In an effort to standardize post-quantum algorithms, NIST has been holding a formal competition from 2016. The first finished candidates were announced in 2024. That is real progress. However, it’s possible that development is still moving too slowly or that the new algorithms will have flaws of their own that we haven’t yet discovered. The unsettling tendency of cryptographic history is to expose flaws in standards once they have been widely accepted. The effectiveness of the new strategies against unimagined attack vectors is still unknown.

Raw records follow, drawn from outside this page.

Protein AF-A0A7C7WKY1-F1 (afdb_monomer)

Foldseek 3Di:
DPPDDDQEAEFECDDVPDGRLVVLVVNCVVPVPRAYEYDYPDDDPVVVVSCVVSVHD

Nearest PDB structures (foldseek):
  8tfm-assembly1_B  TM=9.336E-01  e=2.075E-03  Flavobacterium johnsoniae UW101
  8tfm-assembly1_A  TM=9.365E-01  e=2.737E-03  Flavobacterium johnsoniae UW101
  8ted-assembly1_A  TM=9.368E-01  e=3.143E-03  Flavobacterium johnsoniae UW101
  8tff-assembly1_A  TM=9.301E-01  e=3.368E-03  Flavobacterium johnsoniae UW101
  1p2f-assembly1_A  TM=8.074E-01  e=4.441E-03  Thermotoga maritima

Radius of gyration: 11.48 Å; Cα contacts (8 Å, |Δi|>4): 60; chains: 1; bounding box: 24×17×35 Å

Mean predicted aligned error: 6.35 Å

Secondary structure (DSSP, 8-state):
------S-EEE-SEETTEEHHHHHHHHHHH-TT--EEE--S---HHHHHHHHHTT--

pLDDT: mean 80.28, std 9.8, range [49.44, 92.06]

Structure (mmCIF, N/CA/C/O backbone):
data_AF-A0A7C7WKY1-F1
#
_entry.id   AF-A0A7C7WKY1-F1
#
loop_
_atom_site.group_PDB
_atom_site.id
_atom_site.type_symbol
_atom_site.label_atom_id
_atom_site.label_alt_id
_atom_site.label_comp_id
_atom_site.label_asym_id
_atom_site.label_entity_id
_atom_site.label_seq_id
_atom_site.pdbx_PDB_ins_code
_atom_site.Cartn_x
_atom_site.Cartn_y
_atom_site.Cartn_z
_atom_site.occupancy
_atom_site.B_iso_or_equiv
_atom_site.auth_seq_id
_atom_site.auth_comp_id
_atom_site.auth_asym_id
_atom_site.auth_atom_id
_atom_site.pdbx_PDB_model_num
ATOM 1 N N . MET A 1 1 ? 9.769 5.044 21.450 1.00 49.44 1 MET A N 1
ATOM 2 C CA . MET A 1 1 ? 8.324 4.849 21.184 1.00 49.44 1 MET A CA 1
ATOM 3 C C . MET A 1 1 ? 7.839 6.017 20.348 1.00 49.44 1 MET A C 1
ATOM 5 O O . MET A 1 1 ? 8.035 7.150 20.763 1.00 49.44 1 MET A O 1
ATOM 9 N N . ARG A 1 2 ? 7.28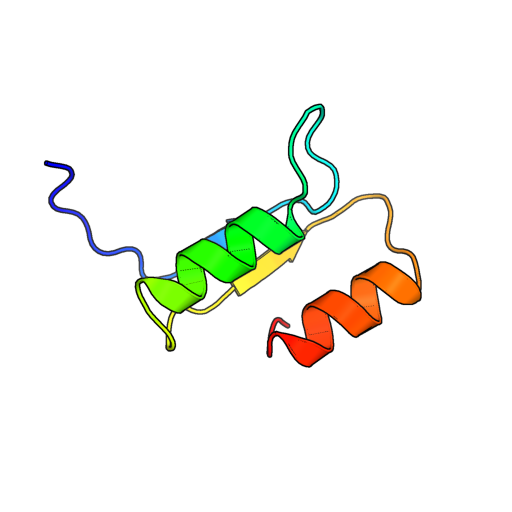2 5.775 19.160 1.00 57.50 2 ARG A N 1
ATOM 10 C CA . ARG A 1 2 ? 6.718 6.845 18.328 1.00 57.50 2 ARG A CA 1
ATOM 11 C C . ARG A 1 2 ?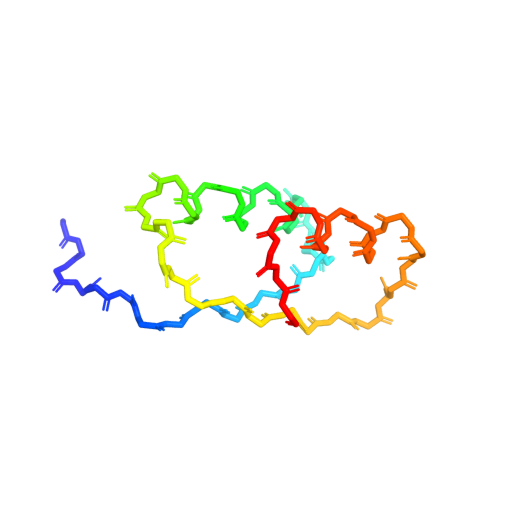 5.239 6.974 18.706 1.00 57.50 2 ARG A C 1
ATOM 13 O O . ARG A 1 2 ? 4.458 6.081 18.414 1.00 57.50 2 ARG A O 1
ATOM 20 N N . LEU A 1 3 ? 4.898 8.028 19.449 1.00 62.78 3 LEU A N 1
ATOM 21 C CA . LEU A 1 3 ? 3.579 8.272 20.066 1.00 62.78 3 LEU A CA 1
ATOM 22 C C . LEU A 1 3 ? 2.537 8.839 19.082 1.00 62.78 3 LEU A C 1
ATOM 24 O O . LEU A 1 3 ? 1.664 9.606 19.473 1.00 62.78 3 LEU A O 1
ATOM 28 N N . VAL A 1 4 ? 2.633 8.502 17.797 1.00 71.06 4 VAL A N 1
ATOM 29 C CA . VAL A 1 4 ? 1.753 9.063 16.767 1.00 71.06 4 VAL A CA 1
ATOM 30 C C . VAL A 1 4 ? 1.047 7.914 16.070 1.00 71.06 4 VAL A C 1
ATOM 32 O O . VAL A 1 4 ? 1.699 7.069 15.456 1.00 71.06 4 VAL A O 1
ATOM 35 N N . ARG A 1 5 ? -0.282 7.868 16.200 1.00 80.12 5 ARG A N 1
ATOM 36 C CA . ARG A 1 5 ? -1.122 7.024 15.349 1.00 80.12 5 ARG A CA 1
ATOM 37 C C . ARG A 1 5 ? -1.199 7.675 13.976 1.00 80.12 5 ARG A C 1
ATOM 39 O O . ARG A 1 5 ? -1.467 8.868 13.885 1.00 80.12 5 ARG A O 1
ATOM 46 N N . TYR A 1 6 ? -0.944 6.897 12.934 1.00 86.56 6 TYR A N 1
ATOM 47 C CA . TYR A 1 6 ? -1.142 7.348 11.564 1.00 86.56 6 TYR A CA 1
ATOM 48 C C . TYR A 1 6 ? -2.596 7.149 11.168 1.00 86.56 6 TYR A C 1
ATOM 50 O O . TYR A 1 6 ? -3.192 6.128 11.505 1.00 86.56 6 TYR A O 1
ATOM 58 N N . GLU A 1 7 ? -3.133 8.120 10.443 1.00 92.06 7 GLU A N 1
ATOM 59 C CA . GLU A 1 7 ? -4.508 8.103 9.933 1.00 92.06 7 GLU A CA 1
ATOM 60 C C . GLU A 1 7 ? -4.559 7.800 8.431 1.00 92.06 7 GLU A C 1
ATOM 62 O O . GLU A 1 7 ? -5.633 7.601 7.878 1.00 92.06 7 GLU A O 1
ATOM 67 N N . LEU A 1 8 ? -3.400 7.761 7.768 1.00 91.38 8 LEU A N 1
ATOM 68 C CA . LEU A 1 8 ? -3.253 7.472 6.348 1.00 91.38 8 LEU A CA 1
ATOM 69 C C . LEU A 1 8 ? -1.834 6.968 6.070 1.00 91.38 8 LEU A C 1
ATOM 71 O O . LEU A 1 8 ? -0.859 7.537 6.573 1.00 91.38 8 LEU A O 1
ATOM 75 N N . LEU A 1 9 ? -1.719 5.938 5.237 1.00 90.31 9 LEU A N 1
ATOM 76 C CA . LEU A 1 9 ? -0.464 5.519 4.620 1.00 90.31 9 LEU A CA 1
ATOM 77 C C . LEU A 1 9 ? -0.475 5.899 3.138 1.00 90.31 9 LEU A C 1
ATOM 79 O O . LEU A 1 9 ? -1.377 5.509 2.406 1.00 90.31 9 LEU A O 1
ATOM 83 N N . ILE A 1 10 ? 0.555 6.612 2.689 1.00 90.06 10 ILE A N 1
ATOM 84 C CA . ILE A 1 10 ? 0.833 6.820 1.266 1.00 90.06 10 ILE A CA 1
ATOM 85 C C . ILE A 1 10 ? 2.116 6.056 0.954 1.00 90.06 10 ILE A C 1
ATOM 87 O O . ILE A 1 10 ? 3.136 6.300 1.604 1.00 90.06 10 ILE A O 1
ATOM 91 N N . ALA A 1 11 ? 2.063 5.117 0.010 1.00 86.56 11 ALA A N 1
ATOM 92 C CA . ALA A 1 11 ? 3.191 4.245 -0.312 1.00 86.56 11 ALA A CA 1
ATOM 93 C C . ALA A 1 11 ? 3.415 4.125 -1.824 1.00 86.56 11 ALA A C 1
ATOM 95 O O . ALA A 1 11 ? 2.463 4.077 -2.602 1.00 86.56 11 ALA A O 1
ATOM 96 N N . ASP A 1 12 ? 4.683 4.028 -2.221 1.00 85.44 12 ASP A N 1
ATOM 97 C CA . ASP A 1 12 ? 5.070 3.567 -3.555 1.00 85.44 12 ASP A CA 1
ATOM 98 C C . ASP A 1 12 ? 5.249 2.044 -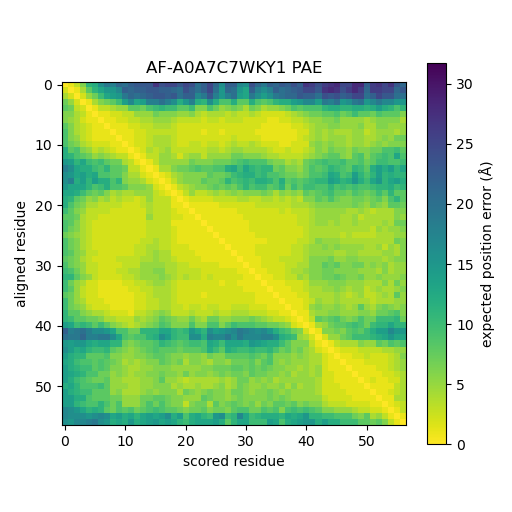3.532 1.00 85.44 12 ASP A C 1
ATOM 100 O O . ASP A 1 12 ? 5.745 1.482 -2.551 1.00 85.44 12 ASP A O 1
ATOM 104 N N . LEU A 1 13 ? 4.837 1.371 -4.606 1.00 79.56 13 LEU A N 1
ATOM 105 C CA . LEU A 1 13 ? 5.053 -0.067 -4.773 1.00 79.56 13 LEU A CA 1
ATOM 106 C C . LEU A 1 13 ? 6.483 -0.392 -5.198 1.00 79.56 13 LEU A C 1
ATOM 108 O O . LEU A 1 13 ? 6.976 -1.473 -4.876 1.00 79.56 13 LEU A O 1
ATOM 112 N N . GLN A 1 14 ? 7.159 0.527 -5.887 1.00 72.88 14 GLN A N 1
ATOM 113 C CA . GLN A 1 14 ? 8.548 0.358 -6.298 1.00 72.88 14 GLN A CA 1
ATOM 114 C C . GLN A 1 14 ? 9.472 1.190 -5.416 1.00 72.88 14 GLN A C 1
ATOM 116 O O . GLN A 1 14 ? 9.901 2.284 -5.771 1.00 72.88 14 GLN A O 1
ATOM 121 N N . VAL A 1 15 ? 9.841 0.626 -4.269 1.00 70.25 15 VAL A N 1
ATOM 122 C CA . VAL A 1 15 ? 10.936 1.150 -3.454 1.00 70.25 15 VAL A CA 1
ATOM 123 C C . VAL A 1 15 ? 12.159 0.249 -3.659 1.00 70.25 15 VAL A C 1
ATOM 125 O O . VAL A 1 15 ? 12.073 -0.958 -3.433 1.00 70.25 15 VAL A O 1
ATOM 128 N N . PRO A 1 16 ? 13.323 0.771 -4.086 1.00 70.12 16 PRO A N 1
ATOM 129 C CA . PRO A 1 16 ? 14.528 -0.044 -4.202 1.00 70.12 16 PRO A CA 1
ATOM 130 C C . PRO A 1 16 ? 14.858 -0.742 -2.875 1.00 70.12 16 PRO A C 1
ATOM 132 O O . PRO A 1 16 ? 15.017 -0.091 -1.844 1.00 70.12 16 PRO A O 1
ATOM 135 N N . GLY A 1 17 ? 14.963 -2.072 -2.904 1.00 71.56 17 GLY A N 1
ATOM 136 C CA . GLY A 1 17 ? 15.278 -2.882 -1.723 1.00 71.56 17 GLY A CA 1
ATOM 137 C C . GLY A 1 17 ? 14.099 -3.174 -0.789 1.00 71.56 17 GLY A C 1
ATOM 138 O O . GLY A 1 17 ? 14.325 -3.755 0.271 1.00 71.56 17 GLY A O 1
ATOM 139 N N . MET A 1 18 ? 12.8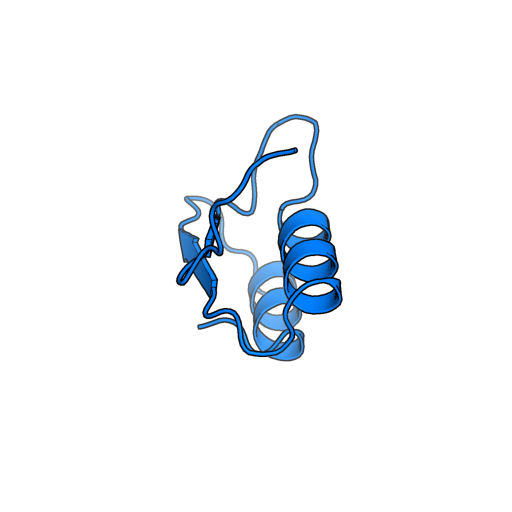63 -2.814 -1.154 1.00 71.06 18 MET A N 1
ATOM 140 C CA . MET A 1 18 ? 11.677 -3.108 -0.347 1.00 71.06 18 MET A CA 1
ATOM 141 C C . MET A 1 18 ? 10.447 -3.369 -1.222 1.00 71.06 18 MET A C 1
ATOM 143 O O . MET A 1 18 ? 10.141 -2.609 -2.133 1.00 71.06 18 MET A O 1
ATOM 147 N N . ASP A 1 19 ? 9.713 -4.436 -0.921 1.00 81.06 19 ASP A N 1
ATOM 148 C CA . ASP A 1 19 ? 8.420 -4.697 -1.549 1.00 81.06 19 ASP A CA 1
ATOM 149 C C . ASP A 1 19 ? 7.341 -3.814 -0.899 1.00 81.06 19 ASP A C 1
ATOM 151 O O . ASP A 1 19 ? 6.998 -3.995 0.274 1.00 81.06 19 ASP A O 1
ATOM 155 N N . GLY A 1 20 ? 6.805 -2.844 -1.648 1.00 80.25 20 GLY A N 1
ATOM 156 C CA . GLY A 1 20 ? 5.784 -1.924 -1.139 1.00 80.25 20 GLY A CA 1
ATOM 157 C C . GLY A 1 20 ? 4.508 -2.630 -0.667 1.00 80.25 20 GLY A C 1
ATOM 158 O O . GLY A 1 20 ? 3.862 -2.153 0.268 1.00 80.25 20 GLY A O 1
ATOM 159 N N . LEU A 1 21 ? 4.177 -3.809 -1.215 1.00 84.38 21 LEU A N 1
ATOM 160 C CA . LEU A 1 21 ? 3.040 -4.607 -0.739 1.00 84.38 21 LEU A CA 1
ATOM 161 C C . LEU A 1 21 ? 3.292 -5.183 0.657 1.00 84.38 21 LEU A C 1
ATOM 163 O O . LEU A 1 21 ? 2.384 -5.191 1.489 1.00 84.38 21 LEU A O 1
ATOM 167 N N . THR A 1 22 ? 4.526 -5.595 0.948 1.00 87.44 22 THR A N 1
ATOM 168 C CA . THR A 1 22 ? 4.922 -6.062 2.283 1.00 87.44 22 THR A CA 1
ATOM 169 C C . THR A 1 22 ? 4.757 -4.953 3.331 1.00 87.44 22 THR A C 1
ATOM 171 O O . THR A 1 22 ? 4.256 -5.203 4.428 1.00 87.44 22 THR A O 1
ATOM 174 N N . VAL A 1 23 ? 5.091 -3.703 2.990 1.00 87.62 23 VAL A N 1
ATOM 175 C CA . VAL A 1 23 ? 4.892 -2.547 3.887 1.00 87.62 23 VAL A CA 1
ATOM 176 C C . VAL A 1 23 ? 3.414 -2.333 4.197 1.00 87.62 23 VAL A C 1
ATOM 178 O O . VAL A 1 23 ? 3.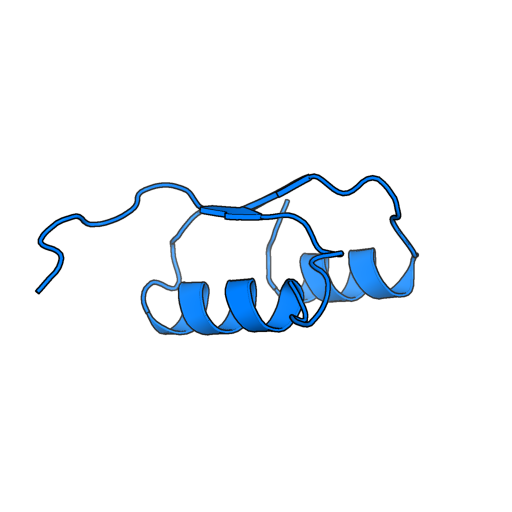038 -2.156 5.357 1.00 87.62 23 VAL A O 1
ATOM 181 N N . ILE A 1 24 ? 2.572 -2.364 3.165 1.00 89.50 24 ILE A N 1
ATOM 182 C CA . ILE A 1 24 ? 1.122 -2.209 3.302 1.00 89.50 24 ILE A CA 1
ATOM 183 C C . ILE A 1 24 ? 0.542 -3.335 4.164 1.00 89.50 24 ILE A C 1
ATOM 185 O O . ILE A 1 24 ? -0.296 -3.078 5.032 1.00 89.50 24 ILE A O 1
ATOM 189 N N . HIS A 1 25 ? 1.011 -4.567 3.960 1.00 88.94 25 HIS A N 1
ATOM 190 C CA . HIS A 1 25 ? 0.586 -5.725 4.736 1.00 88.94 25 HIS A CA 1
ATOM 191 C C . HIS A 1 25 ? 0.888 -5.553 6.232 1.00 88.94 25 HIS A C 1
ATOM 193 O O . HIS A 1 25 ? -0.016 -5.679 7.060 1.00 88.94 25 HIS A O 1
ATOM 199 N N . GLU A 1 26 ? 2.121 -5.189 6.592 1.00 89.94 26 GLU A N 1
ATOM 200 C CA . GLU A 1 26 ? 2.484 -4.956 7.996 1.00 89.94 26 GLU A CA 1
ATOM 201 C C . GLU A 1 26 ? 1.752 -3.752 8.599 1.00 89.94 26 GLU A C 1
ATOM 203 O O . GLU A 1 26 ? 1.326 -3.803 9.755 1.00 89.94 26 GLU A O 1
ATOM 208 N N . ALA A 1 27 ? 1.535 -2.687 7.823 1.00 89.62 27 ALA A N 1
ATOM 209 C CA . ALA A 1 27 ? 0.768 -1.533 8.281 1.00 89.62 27 ALA A CA 1
ATOM 210 C C . ALA A 1 27 ? -0.680 -1.917 8.632 1.00 89.62 27 ALA A C 1
ATOM 212 O O . ALA A 1 27 ? -1.167 -1.541 9.702 1.00 89.62 27 ALA A O 1
ATOM 213 N N . ARG A 1 28 ? -1.337 -2.737 7.799 1.00 87.19 28 ARG A N 1
ATOM 214 C CA . ARG A 1 28 ? -2.678 -3.268 8.096 1.00 87.19 28 ARG A CA 1
ATOM 215 C C . ARG A 1 28 ? -2.690 -4.269 9.245 1.00 87.19 28 ARG A C 1
ATOM 217 O O . ARG A 1 28 ? -3.661 -4.317 9.992 1.00 87.19 28 ARG A O 1
ATOM 224 N N . ARG A 1 29 ? -1.615 -5.036 9.443 1.00 89.75 29 ARG A N 1
ATOM 225 C CA . ARG A 1 29 ? -1.490 -5.929 10.607 1.00 89.75 29 ARG A CA 1
ATOM 226 C C . ARG A 1 29 ? -1.453 -5.150 11.927 1.00 89.75 29 ARG A C 1
ATOM 228 O O . ARG A 1 29 ? -1.915 -5.655 12.947 1.00 89.75 29 ARG A O 1
ATOM 235 N N . LEU A 1 30 ? -0.910 -3.931 11.911 1.00 89.44 30 LEU A N 1
ATOM 236 C CA . LEU A 1 30 ? -0.870 -3.027 13.066 1.00 89.44 30 LEU A CA 1
ATOM 237 C C . LEU A 1 30 ? -2.166 -2.224 13.239 1.00 89.44 30 LEU A C 1
ATOM 239 O O . LEU A 1 30 ? -2.553 -1.932 14.370 1.00 89.44 30 LEU A O 1
ATOM 243 N N . ASN A 1 31 ? -2.820 -1.855 12.138 1.00 90.25 31 ASN A N 1
ATOM 244 C CA . ASN A 1 31 ? -4.111 -1.177 12.132 1.00 90.25 31 ASN A CA 1
ATOM 245 C C . ASN A 1 31 ? -4.909 -1.581 10.884 1.00 90.25 31 ASN A C 1
ATOM 247 O O . ASN A 1 31 ? -4.671 -1.054 9.798 1.00 90.25 31 ASN A O 1
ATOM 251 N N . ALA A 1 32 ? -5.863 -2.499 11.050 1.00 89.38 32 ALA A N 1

As I see this develop, the problem’s structure seems almost unsettling. The repercussions are nearly impossible to visualize, the threat is mostly imperceptible, and the timing is unclear. A world in which communication that has been encrypted for decades suddenly becomes readable is not one of minor annoyances. In this world, anyone who has the patience to wait can access secret medical diagnoses, financial negotiations, classified military strategies, and private discussions. Even if it doesn’t always make headlines, there is a true race to stay ahead of that moment. The researchers who are working on it are aware of what lies ahead. Whether everyone else will move quickly enough to be significant is the question.